• **What you need to do**: Two lines mark the range in the entries below: the one holding "ATOM 130 N N" and the one holding "ATOM 136 C CA". Set down those two and all lines between them, exactly.

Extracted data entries
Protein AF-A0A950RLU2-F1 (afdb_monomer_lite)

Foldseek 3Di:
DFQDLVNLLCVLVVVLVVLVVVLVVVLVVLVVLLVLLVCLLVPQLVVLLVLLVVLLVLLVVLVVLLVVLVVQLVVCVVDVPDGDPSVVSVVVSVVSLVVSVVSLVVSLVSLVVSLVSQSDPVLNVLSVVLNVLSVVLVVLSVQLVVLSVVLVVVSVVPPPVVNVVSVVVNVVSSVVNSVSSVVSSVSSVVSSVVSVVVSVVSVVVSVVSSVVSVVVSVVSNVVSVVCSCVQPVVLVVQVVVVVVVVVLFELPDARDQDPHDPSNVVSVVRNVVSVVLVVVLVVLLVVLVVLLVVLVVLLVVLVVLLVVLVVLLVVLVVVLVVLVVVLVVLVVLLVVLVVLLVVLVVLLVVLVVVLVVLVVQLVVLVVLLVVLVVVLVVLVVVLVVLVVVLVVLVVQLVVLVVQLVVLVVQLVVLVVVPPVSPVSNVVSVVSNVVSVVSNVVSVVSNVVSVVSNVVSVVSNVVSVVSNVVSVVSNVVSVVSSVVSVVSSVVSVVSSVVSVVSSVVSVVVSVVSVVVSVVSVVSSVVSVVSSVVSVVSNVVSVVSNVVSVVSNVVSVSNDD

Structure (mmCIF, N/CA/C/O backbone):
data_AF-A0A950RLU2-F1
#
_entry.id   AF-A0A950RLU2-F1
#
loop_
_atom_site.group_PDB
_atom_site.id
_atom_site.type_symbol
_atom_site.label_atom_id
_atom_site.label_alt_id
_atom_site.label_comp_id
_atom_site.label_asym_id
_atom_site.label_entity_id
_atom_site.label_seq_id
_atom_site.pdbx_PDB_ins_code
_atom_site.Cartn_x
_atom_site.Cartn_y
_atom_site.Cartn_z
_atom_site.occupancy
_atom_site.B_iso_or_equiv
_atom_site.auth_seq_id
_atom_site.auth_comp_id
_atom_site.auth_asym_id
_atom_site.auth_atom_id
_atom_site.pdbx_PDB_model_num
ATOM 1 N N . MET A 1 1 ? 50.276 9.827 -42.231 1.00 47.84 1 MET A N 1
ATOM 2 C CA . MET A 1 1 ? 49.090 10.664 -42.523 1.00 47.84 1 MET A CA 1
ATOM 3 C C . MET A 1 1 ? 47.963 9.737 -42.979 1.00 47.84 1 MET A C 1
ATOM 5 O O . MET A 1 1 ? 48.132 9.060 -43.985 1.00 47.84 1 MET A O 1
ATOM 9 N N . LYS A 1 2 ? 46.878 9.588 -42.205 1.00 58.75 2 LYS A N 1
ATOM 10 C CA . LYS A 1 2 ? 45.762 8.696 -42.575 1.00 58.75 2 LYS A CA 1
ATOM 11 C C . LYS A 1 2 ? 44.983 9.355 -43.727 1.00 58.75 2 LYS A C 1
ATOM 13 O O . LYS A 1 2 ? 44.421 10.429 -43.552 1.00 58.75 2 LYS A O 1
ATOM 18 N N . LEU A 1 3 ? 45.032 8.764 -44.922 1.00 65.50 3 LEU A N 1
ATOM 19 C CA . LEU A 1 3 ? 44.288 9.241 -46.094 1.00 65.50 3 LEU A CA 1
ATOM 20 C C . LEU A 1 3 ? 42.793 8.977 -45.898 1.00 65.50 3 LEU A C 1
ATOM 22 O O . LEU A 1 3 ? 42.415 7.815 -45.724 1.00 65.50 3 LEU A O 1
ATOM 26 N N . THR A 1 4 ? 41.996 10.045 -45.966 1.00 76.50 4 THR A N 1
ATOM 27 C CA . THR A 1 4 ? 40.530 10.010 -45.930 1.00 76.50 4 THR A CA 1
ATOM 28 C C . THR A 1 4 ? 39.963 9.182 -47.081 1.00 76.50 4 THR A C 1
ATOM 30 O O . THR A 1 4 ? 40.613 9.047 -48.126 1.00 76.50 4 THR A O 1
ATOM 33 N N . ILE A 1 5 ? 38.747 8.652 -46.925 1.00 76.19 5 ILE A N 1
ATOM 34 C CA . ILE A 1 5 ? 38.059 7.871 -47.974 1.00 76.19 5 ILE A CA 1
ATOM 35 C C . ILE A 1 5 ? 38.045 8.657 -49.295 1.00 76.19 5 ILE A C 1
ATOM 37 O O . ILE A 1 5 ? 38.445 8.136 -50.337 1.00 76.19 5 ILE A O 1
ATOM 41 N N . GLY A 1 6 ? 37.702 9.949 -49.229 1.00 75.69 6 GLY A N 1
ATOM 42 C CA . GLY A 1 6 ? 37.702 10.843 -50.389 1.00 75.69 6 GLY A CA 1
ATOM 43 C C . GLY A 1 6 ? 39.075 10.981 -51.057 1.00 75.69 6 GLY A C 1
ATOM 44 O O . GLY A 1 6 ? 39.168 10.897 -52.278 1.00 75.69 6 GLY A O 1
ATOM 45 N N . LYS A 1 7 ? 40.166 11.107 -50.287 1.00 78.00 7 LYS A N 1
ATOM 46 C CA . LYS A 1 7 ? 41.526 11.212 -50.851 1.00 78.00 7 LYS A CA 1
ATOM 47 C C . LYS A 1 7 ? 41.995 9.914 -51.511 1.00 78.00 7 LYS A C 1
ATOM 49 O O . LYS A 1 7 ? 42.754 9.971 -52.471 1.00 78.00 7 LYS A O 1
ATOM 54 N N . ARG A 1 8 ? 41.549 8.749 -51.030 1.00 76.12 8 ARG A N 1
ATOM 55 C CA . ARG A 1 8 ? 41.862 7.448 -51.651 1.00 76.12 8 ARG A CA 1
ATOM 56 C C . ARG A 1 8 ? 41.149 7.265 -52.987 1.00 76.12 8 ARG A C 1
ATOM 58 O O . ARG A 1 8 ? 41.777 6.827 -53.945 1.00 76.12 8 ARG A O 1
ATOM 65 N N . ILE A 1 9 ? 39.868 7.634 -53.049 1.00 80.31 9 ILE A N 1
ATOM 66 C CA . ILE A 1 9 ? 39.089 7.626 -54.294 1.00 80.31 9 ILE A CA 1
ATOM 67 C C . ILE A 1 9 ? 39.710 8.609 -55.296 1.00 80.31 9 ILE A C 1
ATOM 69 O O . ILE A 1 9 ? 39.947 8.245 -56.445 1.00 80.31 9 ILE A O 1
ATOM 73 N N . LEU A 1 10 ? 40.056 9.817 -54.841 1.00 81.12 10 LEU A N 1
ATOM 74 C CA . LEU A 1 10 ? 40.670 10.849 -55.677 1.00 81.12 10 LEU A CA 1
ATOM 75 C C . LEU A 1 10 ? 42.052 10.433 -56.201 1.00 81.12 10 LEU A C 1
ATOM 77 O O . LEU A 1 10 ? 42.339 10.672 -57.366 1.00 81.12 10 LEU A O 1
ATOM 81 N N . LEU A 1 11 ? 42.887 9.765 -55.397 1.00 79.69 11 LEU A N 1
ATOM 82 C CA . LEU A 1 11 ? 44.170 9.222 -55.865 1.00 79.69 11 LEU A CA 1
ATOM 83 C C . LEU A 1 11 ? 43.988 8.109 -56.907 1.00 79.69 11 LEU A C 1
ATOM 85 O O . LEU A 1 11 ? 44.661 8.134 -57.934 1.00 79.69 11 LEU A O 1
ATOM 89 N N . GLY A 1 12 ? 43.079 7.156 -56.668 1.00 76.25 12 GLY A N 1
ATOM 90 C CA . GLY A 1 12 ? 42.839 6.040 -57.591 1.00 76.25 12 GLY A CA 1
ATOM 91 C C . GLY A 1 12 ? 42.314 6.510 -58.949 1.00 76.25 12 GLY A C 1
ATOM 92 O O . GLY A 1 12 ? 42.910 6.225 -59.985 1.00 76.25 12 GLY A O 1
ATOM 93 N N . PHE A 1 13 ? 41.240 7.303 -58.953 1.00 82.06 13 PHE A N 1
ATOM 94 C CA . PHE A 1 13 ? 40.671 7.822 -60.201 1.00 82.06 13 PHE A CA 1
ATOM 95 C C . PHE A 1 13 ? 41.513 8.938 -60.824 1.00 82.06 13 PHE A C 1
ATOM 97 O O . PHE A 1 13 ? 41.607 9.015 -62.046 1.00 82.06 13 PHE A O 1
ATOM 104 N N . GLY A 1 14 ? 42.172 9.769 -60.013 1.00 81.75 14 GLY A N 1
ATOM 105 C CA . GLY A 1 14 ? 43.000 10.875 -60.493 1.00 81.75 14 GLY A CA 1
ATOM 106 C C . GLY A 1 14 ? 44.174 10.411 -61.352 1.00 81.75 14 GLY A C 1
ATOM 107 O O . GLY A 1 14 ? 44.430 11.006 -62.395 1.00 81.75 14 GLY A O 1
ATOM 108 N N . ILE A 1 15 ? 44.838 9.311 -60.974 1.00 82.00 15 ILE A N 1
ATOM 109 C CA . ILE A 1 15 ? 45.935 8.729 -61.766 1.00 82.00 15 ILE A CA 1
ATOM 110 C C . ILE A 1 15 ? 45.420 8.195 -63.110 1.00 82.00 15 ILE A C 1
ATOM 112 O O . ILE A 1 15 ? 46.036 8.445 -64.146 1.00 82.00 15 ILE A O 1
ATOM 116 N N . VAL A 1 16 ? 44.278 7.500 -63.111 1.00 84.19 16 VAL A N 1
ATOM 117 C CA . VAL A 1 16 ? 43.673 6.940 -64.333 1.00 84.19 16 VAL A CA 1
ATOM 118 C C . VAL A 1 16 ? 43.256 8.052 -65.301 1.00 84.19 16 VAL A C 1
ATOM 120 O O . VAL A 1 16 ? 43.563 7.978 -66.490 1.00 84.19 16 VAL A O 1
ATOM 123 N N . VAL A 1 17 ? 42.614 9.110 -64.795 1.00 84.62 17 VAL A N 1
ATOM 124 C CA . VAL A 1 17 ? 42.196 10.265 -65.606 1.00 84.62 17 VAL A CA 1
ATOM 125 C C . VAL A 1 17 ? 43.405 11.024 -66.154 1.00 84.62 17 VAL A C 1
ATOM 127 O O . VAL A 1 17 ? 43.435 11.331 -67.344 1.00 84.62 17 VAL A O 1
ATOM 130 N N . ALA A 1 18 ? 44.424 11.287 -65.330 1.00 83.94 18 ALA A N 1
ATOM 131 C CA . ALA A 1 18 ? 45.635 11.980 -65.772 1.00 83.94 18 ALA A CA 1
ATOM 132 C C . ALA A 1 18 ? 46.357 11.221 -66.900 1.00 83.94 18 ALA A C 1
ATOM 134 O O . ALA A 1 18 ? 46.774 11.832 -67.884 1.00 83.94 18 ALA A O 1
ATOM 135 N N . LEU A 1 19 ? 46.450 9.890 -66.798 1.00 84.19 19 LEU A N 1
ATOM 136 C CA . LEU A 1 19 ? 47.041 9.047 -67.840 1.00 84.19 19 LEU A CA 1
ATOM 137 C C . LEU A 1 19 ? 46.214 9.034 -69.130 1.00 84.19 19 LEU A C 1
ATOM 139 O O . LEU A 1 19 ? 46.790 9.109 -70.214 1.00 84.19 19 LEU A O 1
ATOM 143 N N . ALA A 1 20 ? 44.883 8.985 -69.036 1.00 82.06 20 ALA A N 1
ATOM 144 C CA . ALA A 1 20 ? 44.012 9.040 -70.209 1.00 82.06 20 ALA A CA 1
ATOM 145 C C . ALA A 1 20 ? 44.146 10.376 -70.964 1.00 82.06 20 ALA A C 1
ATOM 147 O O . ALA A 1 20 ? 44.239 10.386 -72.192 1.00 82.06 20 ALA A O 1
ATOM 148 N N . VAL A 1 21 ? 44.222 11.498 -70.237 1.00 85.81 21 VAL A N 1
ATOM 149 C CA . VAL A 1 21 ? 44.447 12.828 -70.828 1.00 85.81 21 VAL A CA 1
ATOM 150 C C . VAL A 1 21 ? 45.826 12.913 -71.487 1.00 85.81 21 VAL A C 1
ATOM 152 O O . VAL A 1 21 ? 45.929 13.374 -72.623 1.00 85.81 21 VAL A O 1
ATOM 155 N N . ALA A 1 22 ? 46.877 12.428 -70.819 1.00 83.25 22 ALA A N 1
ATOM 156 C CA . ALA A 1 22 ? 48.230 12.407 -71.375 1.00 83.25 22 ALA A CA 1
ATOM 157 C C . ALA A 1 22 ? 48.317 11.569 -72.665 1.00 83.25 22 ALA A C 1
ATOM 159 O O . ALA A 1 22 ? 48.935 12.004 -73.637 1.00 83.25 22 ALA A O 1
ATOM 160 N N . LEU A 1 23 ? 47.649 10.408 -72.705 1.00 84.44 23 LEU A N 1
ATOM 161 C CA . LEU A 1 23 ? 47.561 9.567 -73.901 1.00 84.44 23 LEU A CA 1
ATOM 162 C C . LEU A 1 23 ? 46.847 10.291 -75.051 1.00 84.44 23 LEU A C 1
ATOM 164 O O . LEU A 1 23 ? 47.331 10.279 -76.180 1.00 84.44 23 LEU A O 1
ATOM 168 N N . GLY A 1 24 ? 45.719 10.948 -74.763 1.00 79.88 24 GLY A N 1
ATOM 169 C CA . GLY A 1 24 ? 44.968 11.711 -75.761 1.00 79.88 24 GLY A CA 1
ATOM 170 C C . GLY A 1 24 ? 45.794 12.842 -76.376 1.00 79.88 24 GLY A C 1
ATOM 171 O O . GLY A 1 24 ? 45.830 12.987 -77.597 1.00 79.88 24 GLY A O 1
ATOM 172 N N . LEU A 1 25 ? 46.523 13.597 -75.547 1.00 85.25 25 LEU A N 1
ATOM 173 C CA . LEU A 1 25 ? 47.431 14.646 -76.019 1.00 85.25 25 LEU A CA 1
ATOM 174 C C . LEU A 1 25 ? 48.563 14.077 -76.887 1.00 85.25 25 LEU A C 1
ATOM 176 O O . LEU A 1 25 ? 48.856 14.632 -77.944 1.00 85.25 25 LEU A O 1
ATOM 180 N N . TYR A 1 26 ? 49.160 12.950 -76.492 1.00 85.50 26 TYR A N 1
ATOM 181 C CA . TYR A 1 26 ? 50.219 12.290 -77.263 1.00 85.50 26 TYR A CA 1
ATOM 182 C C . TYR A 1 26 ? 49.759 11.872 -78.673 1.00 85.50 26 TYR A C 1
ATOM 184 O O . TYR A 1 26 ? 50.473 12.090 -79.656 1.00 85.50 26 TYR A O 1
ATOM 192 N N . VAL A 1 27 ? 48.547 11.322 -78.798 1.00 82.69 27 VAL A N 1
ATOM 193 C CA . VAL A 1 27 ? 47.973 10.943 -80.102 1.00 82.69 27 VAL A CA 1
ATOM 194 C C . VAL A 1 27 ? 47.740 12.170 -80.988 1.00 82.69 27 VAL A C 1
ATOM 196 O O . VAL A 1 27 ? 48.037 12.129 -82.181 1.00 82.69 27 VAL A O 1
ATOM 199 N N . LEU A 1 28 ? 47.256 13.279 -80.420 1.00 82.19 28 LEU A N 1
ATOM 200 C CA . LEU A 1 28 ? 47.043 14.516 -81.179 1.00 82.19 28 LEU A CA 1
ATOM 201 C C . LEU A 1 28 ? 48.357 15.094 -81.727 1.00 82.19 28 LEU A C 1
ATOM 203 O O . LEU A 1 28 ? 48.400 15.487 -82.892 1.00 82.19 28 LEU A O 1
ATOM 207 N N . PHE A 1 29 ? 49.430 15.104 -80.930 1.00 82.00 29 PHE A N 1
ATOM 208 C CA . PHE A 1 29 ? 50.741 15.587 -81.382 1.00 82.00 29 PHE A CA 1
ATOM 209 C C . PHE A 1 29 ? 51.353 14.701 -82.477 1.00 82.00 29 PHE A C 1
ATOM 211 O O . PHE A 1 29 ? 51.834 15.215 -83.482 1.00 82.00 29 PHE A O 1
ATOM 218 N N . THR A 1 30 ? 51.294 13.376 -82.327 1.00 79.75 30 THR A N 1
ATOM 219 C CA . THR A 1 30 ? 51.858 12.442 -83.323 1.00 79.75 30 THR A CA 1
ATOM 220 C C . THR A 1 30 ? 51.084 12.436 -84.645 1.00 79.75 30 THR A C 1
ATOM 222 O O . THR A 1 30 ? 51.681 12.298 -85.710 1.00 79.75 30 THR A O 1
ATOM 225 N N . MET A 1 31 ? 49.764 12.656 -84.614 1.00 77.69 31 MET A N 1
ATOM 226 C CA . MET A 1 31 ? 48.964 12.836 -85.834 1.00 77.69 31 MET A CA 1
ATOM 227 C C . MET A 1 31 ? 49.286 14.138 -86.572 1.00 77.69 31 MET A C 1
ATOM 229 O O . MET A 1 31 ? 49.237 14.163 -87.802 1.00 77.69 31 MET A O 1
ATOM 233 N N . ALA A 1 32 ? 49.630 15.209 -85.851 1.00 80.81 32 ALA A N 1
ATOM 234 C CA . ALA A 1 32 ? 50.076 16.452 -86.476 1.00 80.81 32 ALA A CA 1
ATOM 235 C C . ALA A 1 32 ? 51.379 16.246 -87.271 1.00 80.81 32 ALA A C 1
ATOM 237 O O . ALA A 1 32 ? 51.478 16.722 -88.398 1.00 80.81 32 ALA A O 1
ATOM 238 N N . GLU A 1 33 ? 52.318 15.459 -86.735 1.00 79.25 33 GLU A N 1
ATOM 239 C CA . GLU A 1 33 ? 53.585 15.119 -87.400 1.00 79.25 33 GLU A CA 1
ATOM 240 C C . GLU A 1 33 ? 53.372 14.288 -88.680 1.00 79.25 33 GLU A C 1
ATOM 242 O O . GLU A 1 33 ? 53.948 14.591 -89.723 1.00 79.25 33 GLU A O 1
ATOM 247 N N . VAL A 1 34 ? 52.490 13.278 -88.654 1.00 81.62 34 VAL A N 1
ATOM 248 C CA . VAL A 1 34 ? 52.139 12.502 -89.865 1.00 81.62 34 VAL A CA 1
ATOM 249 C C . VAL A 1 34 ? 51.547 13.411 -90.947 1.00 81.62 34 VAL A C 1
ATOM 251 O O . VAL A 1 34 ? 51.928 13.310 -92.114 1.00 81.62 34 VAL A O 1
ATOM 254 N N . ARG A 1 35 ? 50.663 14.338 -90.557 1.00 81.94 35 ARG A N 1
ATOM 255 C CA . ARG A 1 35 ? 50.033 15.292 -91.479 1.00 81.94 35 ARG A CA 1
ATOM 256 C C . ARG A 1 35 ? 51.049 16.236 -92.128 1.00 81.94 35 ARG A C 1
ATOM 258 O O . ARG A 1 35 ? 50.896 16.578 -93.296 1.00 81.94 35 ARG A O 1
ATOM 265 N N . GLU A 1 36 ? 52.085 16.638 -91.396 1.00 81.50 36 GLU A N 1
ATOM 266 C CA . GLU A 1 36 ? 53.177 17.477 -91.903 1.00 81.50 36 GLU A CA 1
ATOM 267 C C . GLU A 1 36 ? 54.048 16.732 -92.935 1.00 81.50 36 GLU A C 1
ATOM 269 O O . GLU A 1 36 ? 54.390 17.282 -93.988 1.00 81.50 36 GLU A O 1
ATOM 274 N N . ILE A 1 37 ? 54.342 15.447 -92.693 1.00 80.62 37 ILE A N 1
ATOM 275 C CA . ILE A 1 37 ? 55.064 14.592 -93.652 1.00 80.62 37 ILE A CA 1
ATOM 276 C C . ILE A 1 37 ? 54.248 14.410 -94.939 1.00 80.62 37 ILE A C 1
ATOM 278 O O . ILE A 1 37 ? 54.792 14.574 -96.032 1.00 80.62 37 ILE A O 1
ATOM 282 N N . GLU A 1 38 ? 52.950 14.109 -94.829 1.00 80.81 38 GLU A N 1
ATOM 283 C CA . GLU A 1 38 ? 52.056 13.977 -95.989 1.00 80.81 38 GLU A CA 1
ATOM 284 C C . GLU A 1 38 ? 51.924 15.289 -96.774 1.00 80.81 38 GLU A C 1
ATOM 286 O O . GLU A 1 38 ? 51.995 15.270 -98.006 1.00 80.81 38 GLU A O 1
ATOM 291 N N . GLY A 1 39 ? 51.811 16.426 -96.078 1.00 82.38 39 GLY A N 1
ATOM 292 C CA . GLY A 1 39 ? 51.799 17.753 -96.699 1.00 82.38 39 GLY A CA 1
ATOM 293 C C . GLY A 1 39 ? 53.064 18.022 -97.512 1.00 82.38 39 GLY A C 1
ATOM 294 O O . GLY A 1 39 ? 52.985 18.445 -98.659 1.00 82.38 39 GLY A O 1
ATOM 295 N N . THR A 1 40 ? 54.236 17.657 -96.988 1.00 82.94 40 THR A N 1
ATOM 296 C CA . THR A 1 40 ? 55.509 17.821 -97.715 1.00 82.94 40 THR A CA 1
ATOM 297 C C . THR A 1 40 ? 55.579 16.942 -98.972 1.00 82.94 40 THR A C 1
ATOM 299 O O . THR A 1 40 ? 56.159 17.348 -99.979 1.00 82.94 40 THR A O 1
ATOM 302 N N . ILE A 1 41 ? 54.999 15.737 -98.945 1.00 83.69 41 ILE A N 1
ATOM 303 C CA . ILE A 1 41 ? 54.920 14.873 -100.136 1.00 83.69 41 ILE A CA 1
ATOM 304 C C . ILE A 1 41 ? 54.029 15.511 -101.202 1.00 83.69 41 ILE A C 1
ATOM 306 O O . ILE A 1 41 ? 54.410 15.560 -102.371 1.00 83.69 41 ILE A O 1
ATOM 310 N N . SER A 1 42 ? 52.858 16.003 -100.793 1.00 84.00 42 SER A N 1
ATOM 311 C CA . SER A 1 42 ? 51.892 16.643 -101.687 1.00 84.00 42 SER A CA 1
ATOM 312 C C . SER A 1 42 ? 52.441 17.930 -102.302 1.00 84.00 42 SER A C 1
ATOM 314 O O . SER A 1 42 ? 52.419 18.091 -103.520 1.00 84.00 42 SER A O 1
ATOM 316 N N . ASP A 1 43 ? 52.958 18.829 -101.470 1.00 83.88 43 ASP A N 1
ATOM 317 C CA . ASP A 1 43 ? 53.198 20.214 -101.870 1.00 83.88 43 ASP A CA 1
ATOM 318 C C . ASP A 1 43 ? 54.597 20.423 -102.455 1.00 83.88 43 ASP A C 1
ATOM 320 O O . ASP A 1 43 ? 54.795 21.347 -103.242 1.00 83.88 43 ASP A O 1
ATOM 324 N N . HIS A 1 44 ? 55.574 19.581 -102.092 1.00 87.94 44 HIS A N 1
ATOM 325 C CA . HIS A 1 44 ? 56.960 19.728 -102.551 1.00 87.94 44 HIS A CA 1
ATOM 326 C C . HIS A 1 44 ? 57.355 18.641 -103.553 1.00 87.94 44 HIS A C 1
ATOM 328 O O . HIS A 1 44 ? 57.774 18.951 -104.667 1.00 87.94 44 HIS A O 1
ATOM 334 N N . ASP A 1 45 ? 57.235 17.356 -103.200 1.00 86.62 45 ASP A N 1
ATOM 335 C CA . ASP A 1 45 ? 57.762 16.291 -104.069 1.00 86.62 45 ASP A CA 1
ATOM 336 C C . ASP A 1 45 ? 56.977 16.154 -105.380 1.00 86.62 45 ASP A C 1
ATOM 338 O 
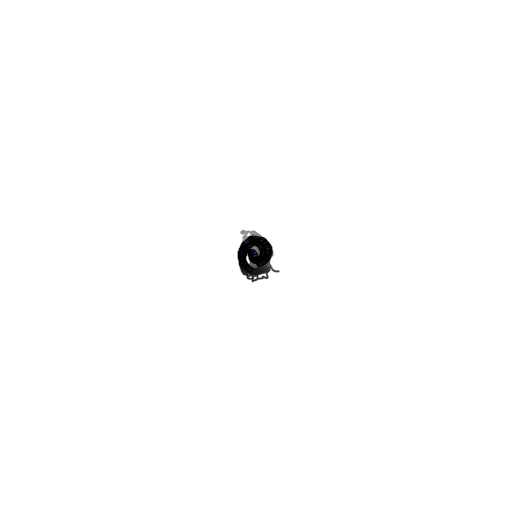O . ASP A 1 45 ? 57.578 15.956 -106.440 1.00 86.62 45 ASP A O 1
ATOM 342 N N . LEU A 1 46 ? 55.644 16.272 -105.333 1.00 87.19 46 LEU A N 1
ATOM 343 C CA . LEU A 1 46 ? 54.823 16.243 -106.546 1.00 87.19 46 LEU A CA 1
ATOM 344 C C . LEU A 1 46 ? 55.036 17.493 -107.411 1.00 87.19 46 LEU A C 1
ATOM 346 O O . LEU A 1 46 ? 55.039 17.375 -108.638 1.00 87.19 46 LEU A O 1
ATOM 350 N N . ASP A 1 47 ? 55.277 18.658 -106.803 1.00 89.31 47 ASP A N 1
ATOM 351 C CA . ASP A 1 47 ? 55.646 19.882 -107.526 1.00 89.31 47 ASP A CA 1
ATOM 352 C C . ASP A 1 47 ? 57.002 19.724 -108.241 1.00 89.31 47 ASP A C 1
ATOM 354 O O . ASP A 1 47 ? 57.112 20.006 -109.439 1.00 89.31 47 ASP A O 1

• **Response area**:
ATOM 130 N N . ALA A 1 18 ? 44.424 11.287 -65.330 1.00 83.94 18 ALA A N 1
ATOM 131 C CA . ALA A 1 18 ? 45.635 11.980 -65.772 1.00 83.94 18 ALA A CA 1
ATOM 132 C C . ALA A 1 18 ? 46.357 11.221 -66.900 1.00 83.94 18 ALA A C 1
ATOM 134 O O . ALA A 1 18 ? 46.774 11.832 -67.884 1.00 83.94 18 ALA A O 1
ATOM 135 N N . LEU A 1 19 ? 46.450 9.890 -66.798 1.00 84.19 19 LEU A N 1
ATOM 136 C CA . LEU A 1 19 ? 47.041 9.047 -67.840 1.00 84.19 19 LEU A CA 1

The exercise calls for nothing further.